Randi's purpose is not to uncritically debunk. It is to fairly evaluate claims. He, like any scientist, would be thrilled if our scientific sphere could be expanded. How exciting it would be if we could send messages to each other telepathically, if we really were being visited by aliens, or if we could treat disease by therapeutic touch!
Therapeutic touch is the supposed ability to affect body processes by moving hands over the body at a distance of roughly 8-10 inches. The explanation offered is that the body is surrounded by an energy field which can be altered by the therapist's energy field. Practitioners, nurses in many cases, claim to actually feel the presence of this field and describe it like "spongy rubber." There are numerous accounts of patients being helped. But is the energy field or the placebo effect at play?

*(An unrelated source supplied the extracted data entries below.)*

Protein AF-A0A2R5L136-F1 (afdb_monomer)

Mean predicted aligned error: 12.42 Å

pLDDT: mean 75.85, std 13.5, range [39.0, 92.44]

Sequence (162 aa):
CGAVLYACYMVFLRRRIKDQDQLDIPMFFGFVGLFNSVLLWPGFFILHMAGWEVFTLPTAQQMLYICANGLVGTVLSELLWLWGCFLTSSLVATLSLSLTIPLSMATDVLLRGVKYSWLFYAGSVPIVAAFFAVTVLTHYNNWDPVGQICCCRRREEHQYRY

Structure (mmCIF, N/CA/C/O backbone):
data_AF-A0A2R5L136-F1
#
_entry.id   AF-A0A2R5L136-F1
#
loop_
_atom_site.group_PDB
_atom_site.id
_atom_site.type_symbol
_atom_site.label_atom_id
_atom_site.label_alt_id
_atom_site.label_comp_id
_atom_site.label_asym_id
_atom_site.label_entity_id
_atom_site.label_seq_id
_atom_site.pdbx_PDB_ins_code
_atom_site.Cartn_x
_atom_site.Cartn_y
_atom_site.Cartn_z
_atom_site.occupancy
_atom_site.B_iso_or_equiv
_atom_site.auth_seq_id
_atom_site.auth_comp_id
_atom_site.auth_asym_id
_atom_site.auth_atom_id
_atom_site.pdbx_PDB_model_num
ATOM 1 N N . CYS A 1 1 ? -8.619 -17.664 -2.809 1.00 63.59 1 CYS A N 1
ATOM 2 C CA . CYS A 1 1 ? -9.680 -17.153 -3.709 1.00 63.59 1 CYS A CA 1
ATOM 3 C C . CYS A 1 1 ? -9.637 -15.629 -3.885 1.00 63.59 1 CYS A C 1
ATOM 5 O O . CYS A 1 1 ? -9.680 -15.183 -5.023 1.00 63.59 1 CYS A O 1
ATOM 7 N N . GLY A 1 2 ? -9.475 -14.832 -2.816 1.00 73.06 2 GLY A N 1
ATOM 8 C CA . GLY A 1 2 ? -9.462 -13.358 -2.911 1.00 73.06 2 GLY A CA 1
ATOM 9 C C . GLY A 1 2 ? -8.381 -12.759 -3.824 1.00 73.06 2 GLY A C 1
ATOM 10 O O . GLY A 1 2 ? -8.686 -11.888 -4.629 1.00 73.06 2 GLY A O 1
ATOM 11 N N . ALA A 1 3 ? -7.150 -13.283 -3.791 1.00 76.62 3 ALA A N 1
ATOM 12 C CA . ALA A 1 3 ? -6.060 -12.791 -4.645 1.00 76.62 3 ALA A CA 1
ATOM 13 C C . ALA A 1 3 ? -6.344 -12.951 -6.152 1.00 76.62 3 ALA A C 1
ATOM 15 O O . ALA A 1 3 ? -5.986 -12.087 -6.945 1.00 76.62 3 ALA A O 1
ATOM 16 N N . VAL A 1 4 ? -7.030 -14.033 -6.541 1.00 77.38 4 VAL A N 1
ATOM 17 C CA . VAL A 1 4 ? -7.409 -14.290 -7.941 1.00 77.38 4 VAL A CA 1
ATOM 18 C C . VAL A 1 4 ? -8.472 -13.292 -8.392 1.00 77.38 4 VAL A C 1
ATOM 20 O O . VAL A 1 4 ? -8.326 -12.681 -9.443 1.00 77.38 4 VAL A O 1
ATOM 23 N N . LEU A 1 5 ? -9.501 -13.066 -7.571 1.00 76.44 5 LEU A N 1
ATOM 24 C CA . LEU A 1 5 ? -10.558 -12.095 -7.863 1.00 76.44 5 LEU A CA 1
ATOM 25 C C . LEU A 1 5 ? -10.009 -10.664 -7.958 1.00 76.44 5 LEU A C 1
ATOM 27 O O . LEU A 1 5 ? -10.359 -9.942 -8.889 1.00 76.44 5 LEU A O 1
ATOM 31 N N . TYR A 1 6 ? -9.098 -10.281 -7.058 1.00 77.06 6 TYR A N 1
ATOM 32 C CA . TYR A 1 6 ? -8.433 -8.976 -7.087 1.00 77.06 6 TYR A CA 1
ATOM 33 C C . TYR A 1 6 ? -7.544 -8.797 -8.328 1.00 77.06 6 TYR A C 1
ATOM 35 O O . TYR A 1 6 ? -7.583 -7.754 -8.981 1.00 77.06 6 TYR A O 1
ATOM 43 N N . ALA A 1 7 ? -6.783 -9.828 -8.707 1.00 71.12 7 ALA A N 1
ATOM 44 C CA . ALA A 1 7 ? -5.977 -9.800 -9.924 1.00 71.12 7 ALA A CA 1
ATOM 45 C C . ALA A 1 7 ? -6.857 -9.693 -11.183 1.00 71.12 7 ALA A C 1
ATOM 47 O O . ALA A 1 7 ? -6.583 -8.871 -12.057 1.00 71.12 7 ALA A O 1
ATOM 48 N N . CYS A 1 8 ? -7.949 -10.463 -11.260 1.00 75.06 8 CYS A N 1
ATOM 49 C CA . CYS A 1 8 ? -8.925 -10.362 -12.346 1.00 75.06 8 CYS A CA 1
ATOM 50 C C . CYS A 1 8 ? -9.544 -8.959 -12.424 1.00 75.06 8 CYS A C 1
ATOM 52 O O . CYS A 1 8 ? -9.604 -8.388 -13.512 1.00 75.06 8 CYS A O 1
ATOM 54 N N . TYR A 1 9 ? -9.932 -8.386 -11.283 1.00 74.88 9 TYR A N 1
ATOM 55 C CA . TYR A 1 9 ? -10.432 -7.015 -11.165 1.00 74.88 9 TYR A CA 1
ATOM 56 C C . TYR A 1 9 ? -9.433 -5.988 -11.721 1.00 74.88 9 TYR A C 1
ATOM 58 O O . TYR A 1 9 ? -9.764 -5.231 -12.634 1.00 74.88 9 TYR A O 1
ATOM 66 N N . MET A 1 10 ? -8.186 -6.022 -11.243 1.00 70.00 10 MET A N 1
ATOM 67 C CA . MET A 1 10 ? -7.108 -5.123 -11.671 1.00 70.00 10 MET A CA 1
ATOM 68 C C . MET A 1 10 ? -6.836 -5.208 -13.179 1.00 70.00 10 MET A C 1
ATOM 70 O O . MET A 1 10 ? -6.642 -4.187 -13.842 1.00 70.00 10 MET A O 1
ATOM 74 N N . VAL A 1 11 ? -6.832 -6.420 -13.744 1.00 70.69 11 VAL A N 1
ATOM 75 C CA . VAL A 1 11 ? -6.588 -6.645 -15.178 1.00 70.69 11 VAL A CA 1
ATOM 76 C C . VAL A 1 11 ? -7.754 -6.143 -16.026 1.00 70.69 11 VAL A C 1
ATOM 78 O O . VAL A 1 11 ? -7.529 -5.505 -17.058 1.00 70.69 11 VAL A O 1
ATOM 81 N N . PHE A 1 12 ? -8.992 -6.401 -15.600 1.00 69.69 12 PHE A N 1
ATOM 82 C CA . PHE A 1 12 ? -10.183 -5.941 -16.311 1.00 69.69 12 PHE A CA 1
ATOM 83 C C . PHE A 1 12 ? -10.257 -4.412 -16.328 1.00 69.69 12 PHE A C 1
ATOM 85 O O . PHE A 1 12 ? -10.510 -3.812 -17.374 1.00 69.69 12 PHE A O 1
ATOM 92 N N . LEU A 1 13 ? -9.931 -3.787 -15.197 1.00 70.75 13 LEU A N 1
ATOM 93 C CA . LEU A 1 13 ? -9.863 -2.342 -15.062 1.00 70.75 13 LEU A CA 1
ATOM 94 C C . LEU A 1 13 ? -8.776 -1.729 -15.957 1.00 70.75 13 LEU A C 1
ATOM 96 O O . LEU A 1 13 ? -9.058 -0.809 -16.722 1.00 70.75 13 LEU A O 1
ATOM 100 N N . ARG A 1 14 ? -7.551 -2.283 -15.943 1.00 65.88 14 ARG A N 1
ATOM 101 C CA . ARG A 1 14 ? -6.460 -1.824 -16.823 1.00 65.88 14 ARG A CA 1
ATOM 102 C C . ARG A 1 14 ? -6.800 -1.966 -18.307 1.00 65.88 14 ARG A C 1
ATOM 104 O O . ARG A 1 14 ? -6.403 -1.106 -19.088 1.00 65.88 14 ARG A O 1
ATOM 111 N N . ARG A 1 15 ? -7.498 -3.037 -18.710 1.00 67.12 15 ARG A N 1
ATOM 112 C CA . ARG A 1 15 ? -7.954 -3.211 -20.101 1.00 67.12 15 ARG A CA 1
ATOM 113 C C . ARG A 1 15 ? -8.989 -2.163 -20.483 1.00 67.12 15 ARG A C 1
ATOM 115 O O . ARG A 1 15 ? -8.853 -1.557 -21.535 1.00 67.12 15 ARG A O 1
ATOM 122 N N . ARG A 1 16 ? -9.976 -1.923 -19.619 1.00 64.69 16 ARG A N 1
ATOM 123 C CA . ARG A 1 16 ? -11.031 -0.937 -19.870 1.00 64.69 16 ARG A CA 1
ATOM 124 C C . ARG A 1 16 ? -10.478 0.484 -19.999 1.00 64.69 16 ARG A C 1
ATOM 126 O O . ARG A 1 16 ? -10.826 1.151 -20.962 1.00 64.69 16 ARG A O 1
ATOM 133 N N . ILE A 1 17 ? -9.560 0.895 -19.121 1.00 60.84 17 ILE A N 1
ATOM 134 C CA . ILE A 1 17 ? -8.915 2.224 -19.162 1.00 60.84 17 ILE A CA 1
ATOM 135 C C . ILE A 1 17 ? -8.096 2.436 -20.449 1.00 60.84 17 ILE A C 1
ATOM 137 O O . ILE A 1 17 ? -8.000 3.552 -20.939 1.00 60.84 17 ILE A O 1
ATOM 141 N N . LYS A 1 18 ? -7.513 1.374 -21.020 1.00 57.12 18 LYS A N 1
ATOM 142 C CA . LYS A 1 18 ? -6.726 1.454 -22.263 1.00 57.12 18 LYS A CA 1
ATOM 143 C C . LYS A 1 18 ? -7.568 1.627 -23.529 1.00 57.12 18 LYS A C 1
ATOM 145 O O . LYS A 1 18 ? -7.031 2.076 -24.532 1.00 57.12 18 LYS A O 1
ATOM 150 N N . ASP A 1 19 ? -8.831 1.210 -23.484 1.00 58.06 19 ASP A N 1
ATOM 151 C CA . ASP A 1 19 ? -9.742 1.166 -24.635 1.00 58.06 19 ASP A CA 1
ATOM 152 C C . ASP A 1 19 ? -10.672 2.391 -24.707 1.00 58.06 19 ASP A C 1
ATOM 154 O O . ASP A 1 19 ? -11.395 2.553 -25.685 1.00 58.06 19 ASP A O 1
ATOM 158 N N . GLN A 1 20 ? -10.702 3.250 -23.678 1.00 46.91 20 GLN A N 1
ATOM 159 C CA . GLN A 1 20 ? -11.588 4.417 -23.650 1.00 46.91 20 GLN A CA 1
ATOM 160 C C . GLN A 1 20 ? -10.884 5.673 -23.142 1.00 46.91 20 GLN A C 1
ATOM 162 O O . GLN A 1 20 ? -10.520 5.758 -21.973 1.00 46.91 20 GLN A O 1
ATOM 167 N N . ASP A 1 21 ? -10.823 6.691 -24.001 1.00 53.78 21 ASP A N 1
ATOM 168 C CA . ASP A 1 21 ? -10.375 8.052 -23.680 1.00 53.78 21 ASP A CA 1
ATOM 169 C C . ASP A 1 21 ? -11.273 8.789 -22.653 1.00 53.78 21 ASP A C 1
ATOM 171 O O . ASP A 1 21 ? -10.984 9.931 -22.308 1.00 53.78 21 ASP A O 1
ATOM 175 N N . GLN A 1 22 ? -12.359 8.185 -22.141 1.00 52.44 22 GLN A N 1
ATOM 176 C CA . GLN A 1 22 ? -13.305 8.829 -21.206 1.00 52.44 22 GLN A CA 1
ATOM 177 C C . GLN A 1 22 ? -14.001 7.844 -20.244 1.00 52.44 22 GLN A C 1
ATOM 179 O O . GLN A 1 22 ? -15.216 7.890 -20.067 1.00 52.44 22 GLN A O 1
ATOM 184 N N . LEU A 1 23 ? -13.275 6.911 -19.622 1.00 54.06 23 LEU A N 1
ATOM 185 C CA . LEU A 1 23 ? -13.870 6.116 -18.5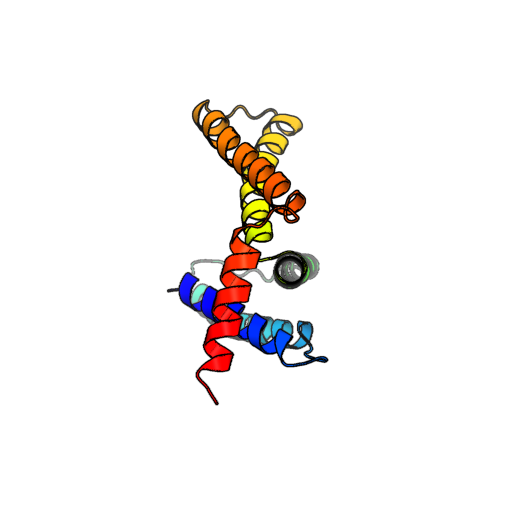40 1.00 54.06 23 LEU A CA 1
ATOM 186 C C . LEU A 1 23 ? -13.831 6.876 -17.214 1.00 54.06 23 LEU A C 1
ATOM 188 O O . LEU A 1 23 ? -12.755 7.152 -16.683 1.00 54.06 23 LEU A O 1
ATOM 192 N N . ASP A 1 24 ? -15.007 7.117 -16.635 1.00 68.06 24 ASP A N 1
ATOM 193 C CA . ASP A 1 24 ? -15.180 7.641 -15.279 1.00 68.06 24 ASP A CA 1
ATOM 194 C C . ASP A 1 24 ? -14.731 6.600 -14.228 1.00 68.06 24 ASP A C 1
ATOM 196 O O . ASP A 1 24 ? -15.539 5.982 -13.531 1.00 68.06 24 ASP A O 1
ATOM 200 N N . ILE A 1 25 ? -13.416 6.381 -14.098 1.00 69.44 25 ILE A N 1
ATOM 201 C CA . ILE A 1 25 ? -12.777 5.568 -13.041 1.00 69.44 25 ILE A CA 1
ATOM 202 C C . ILE A 1 25 ? -13.394 5.833 -11.649 1.00 69.44 25 ILE A C 1
ATOM 204 O O . ILE A 1 25 ? -13.704 4.861 -10.951 1.00 69.44 25 ILE A O 1
ATOM 208 N N . PRO A 1 26 ? -13.628 7.095 -11.228 1.00 71.81 26 PRO A N 1
ATOM 209 C CA . PRO A 1 26 ? -14.312 7.372 -9.964 1.00 71.81 26 PRO A CA 1
ATOM 210 C C . PRO A 1 26 ? -15.754 6.841 -9.886 1.00 71.81 26 PRO A C 1
ATOM 212 O O . PRO A 1 26 ? -16.163 6.380 -8.821 1.00 71.81 26 PRO A O 1
ATOM 215 N N . MET A 1 27 ? -16.521 6.829 -10.980 1.00 75.56 27 MET A N 1
ATOM 216 C CA . MET A 1 27 ? -17.893 6.297 -10.989 1.00 75.56 27 MET A CA 1
ATOM 217 C C . MET A 1 27 ? -17.902 4.776 -10.792 1.00 75.56 27 MET A C 1
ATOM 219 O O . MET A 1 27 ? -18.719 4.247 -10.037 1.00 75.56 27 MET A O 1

Randi described how he had recently advertised in nursing magazines for anyone who could detect the human energy field, offering the standard reward. A sleeve would be constructed in such a way that an arm could be placed in it without the therapist seeing whether the sleeve was "armed" or not. The goal was to determine, in a statistically significant fashion, when the arm was in the sleeve by feeling for the energy field.
In spite of the heavy advertising and offer of the reward, only one lady showed up at the Philadelphia hospital where the experiment was to be performed. She got the arm placement right half the time. After, she blamed jet lag for the failure, despite having signed a form previously that everything was to her satisfaction. Randi told me that his offer of course still stands.
Two hours had flown by and I couldn't monopolize the "Amazing One" anymore. Anyway, I had to go and check out the magic dealers. My psychic key bender had worn out and I needed a new one. I also found a new spoon effect. "Spoon Spinner" allows the magician to charge an ordinary tea spoon with his "aura" and use it to pick up another spoon. Of course, no one else can repeat this. I had to have it.
I could hardly wait to get home and demonstrate my acquisition. But when I took the spoons out of my pocket, one of them was bent! Could it be that I have some unrecognized psychic power? Maybe. Or maybe I just sat on the spoon.